How to complete this task:
For the records that follow, please set down exactly the lines between the one holding "ATOM 11 C C" and the one holding "ATOM 42 C C", inclusive, and only those.

Material provided:

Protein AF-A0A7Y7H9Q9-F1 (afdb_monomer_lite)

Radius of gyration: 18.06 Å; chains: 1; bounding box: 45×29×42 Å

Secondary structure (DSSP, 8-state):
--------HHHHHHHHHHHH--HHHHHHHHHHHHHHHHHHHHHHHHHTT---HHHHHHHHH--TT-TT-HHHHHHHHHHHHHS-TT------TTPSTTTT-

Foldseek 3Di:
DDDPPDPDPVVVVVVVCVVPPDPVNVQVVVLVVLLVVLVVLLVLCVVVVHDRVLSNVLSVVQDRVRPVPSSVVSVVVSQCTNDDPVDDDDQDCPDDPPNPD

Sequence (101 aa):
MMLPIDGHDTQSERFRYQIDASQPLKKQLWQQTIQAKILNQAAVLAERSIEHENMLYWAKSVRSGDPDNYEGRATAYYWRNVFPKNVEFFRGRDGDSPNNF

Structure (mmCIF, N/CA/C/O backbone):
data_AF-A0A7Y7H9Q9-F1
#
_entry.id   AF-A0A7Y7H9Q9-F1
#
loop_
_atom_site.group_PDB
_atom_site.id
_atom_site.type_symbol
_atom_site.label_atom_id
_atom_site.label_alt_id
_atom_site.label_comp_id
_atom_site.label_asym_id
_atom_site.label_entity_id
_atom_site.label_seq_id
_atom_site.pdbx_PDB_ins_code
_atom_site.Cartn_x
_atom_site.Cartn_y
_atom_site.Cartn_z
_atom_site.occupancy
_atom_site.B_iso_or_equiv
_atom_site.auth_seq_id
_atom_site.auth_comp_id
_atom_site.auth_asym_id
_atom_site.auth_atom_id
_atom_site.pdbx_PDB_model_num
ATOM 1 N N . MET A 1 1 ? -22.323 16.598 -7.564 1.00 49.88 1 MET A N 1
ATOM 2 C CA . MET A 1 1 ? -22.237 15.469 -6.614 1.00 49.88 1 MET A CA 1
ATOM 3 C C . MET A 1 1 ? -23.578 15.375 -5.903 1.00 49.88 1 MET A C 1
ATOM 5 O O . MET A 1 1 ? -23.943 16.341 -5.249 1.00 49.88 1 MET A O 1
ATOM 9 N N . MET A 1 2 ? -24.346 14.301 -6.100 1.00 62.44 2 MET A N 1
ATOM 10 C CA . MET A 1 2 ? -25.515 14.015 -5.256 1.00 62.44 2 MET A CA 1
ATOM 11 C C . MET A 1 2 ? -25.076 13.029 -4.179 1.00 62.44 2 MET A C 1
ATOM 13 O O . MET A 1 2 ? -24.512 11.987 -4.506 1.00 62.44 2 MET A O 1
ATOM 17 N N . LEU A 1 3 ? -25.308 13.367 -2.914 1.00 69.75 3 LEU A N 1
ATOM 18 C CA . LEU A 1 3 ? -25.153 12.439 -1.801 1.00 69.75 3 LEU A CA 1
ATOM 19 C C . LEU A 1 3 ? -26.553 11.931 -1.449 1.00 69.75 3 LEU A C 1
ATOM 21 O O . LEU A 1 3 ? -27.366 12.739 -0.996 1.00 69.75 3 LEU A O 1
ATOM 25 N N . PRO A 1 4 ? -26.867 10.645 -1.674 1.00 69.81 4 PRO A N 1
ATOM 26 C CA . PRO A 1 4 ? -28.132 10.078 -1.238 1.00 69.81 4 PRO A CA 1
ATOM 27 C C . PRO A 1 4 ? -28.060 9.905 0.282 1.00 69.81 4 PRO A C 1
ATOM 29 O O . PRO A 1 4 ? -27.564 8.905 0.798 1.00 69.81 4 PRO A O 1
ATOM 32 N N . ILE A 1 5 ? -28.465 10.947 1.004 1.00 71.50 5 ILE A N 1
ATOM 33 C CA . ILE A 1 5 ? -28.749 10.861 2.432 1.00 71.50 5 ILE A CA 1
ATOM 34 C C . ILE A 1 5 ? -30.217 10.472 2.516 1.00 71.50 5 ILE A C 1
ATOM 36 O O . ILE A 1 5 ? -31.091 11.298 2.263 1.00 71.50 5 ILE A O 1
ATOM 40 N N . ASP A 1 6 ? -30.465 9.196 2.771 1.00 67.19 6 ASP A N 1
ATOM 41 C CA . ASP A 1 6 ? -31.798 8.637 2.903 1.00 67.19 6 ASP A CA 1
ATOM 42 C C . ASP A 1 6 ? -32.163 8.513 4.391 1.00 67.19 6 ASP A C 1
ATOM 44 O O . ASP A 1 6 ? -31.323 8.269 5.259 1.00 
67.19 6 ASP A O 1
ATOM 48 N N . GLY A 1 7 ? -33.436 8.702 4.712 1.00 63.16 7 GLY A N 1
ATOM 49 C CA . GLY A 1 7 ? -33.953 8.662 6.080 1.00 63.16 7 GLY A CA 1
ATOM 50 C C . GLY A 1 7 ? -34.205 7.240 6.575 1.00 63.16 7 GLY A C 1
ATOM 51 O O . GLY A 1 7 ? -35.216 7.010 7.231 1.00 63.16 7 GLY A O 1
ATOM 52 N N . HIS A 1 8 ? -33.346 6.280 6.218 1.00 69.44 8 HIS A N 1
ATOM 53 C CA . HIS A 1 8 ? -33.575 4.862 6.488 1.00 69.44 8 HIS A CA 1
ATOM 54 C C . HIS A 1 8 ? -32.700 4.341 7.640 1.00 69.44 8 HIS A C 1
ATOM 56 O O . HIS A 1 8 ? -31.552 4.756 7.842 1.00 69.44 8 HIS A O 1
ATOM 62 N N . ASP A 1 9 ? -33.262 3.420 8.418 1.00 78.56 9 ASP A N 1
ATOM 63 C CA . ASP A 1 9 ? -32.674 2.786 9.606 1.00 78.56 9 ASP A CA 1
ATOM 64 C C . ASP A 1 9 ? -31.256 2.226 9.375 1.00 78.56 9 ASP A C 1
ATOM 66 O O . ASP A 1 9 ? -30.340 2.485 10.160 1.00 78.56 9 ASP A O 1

Answer to the exercise:
ATOM 11 C C . MET A 1 2 ? -25.076 13.029 -4.179 1.00 62.44 2 MET A C 1
ATOM 13 O O . MET A 1 2 ? -24.512 11.987 -4.506 1.00 62.44 2 MET A O 1
ATOM 17 N N . LEU A 1 3 ? -25.308 13.367 -2.914 1.00 69.75 3 LEU A N 1
ATOM 18 C CA . LEU A 1 3 ? -25.153 12.439 -1.801 1.00 69.75 3 LEU A CA 1
ATOM 19 C C . LEU A 1 3 ? -26.553 11.931 -1.449 1.00 69.75 3 LEU A C 1
ATOM 21 O O . LEU A 1 3 ? -27.366 12.739 -0.996 1.00 69.75 3 LEU A O 1
ATOM 25 N N . PRO A 1 4 ? -26.867 10.645 -1.674 1.00 69.81 4 PRO A N 1
ATOM 26 C CA . PRO A 1 4 ? -28.132 10.078 -1.238 1.00 69.81 4 PRO A CA 1
ATOM 27 C C . PRO A 1 4 ? -28.060 9.905 0.282 1.00 69.81 4 PRO A C 1
ATOM 29 O O . PRO A 1 4 ? -27.564 8.905 0.798 1.00 69.81 4 PRO A O 1
ATOM 32 N N . ILE A 1 5 ? -28.465 10.947 1.004 1.00 71.50 5 ILE A N 1
ATOM 33 C CA . ILE A 1 5 ? -28.749 10.861 2.432 1.00 71.50 5 ILE A CA 1
ATOM 34 C C . ILE A 1 5 ? -30.217 10.472 2.516 1.00 71.50 5 ILE A C 1
ATOM 36 O O . ILE A 1 5 ? -31.091 11.298 2.263 1.00 71.50 5 ILE A O 1
ATOM 40 N N . ASP A 1 6 ? -30.465 9.196 2.771 1.00 67.19 6 ASP A N 1
ATOM 41 C CA . ASP A 1 6 ? -31.798 8.637 2.903 1.00 67.19 6 ASP A CA 1
ATOM 42 C C . ASP A 1 6 ? -32.163 8.513 4.391 1.00 67.19 6 ASP A C 1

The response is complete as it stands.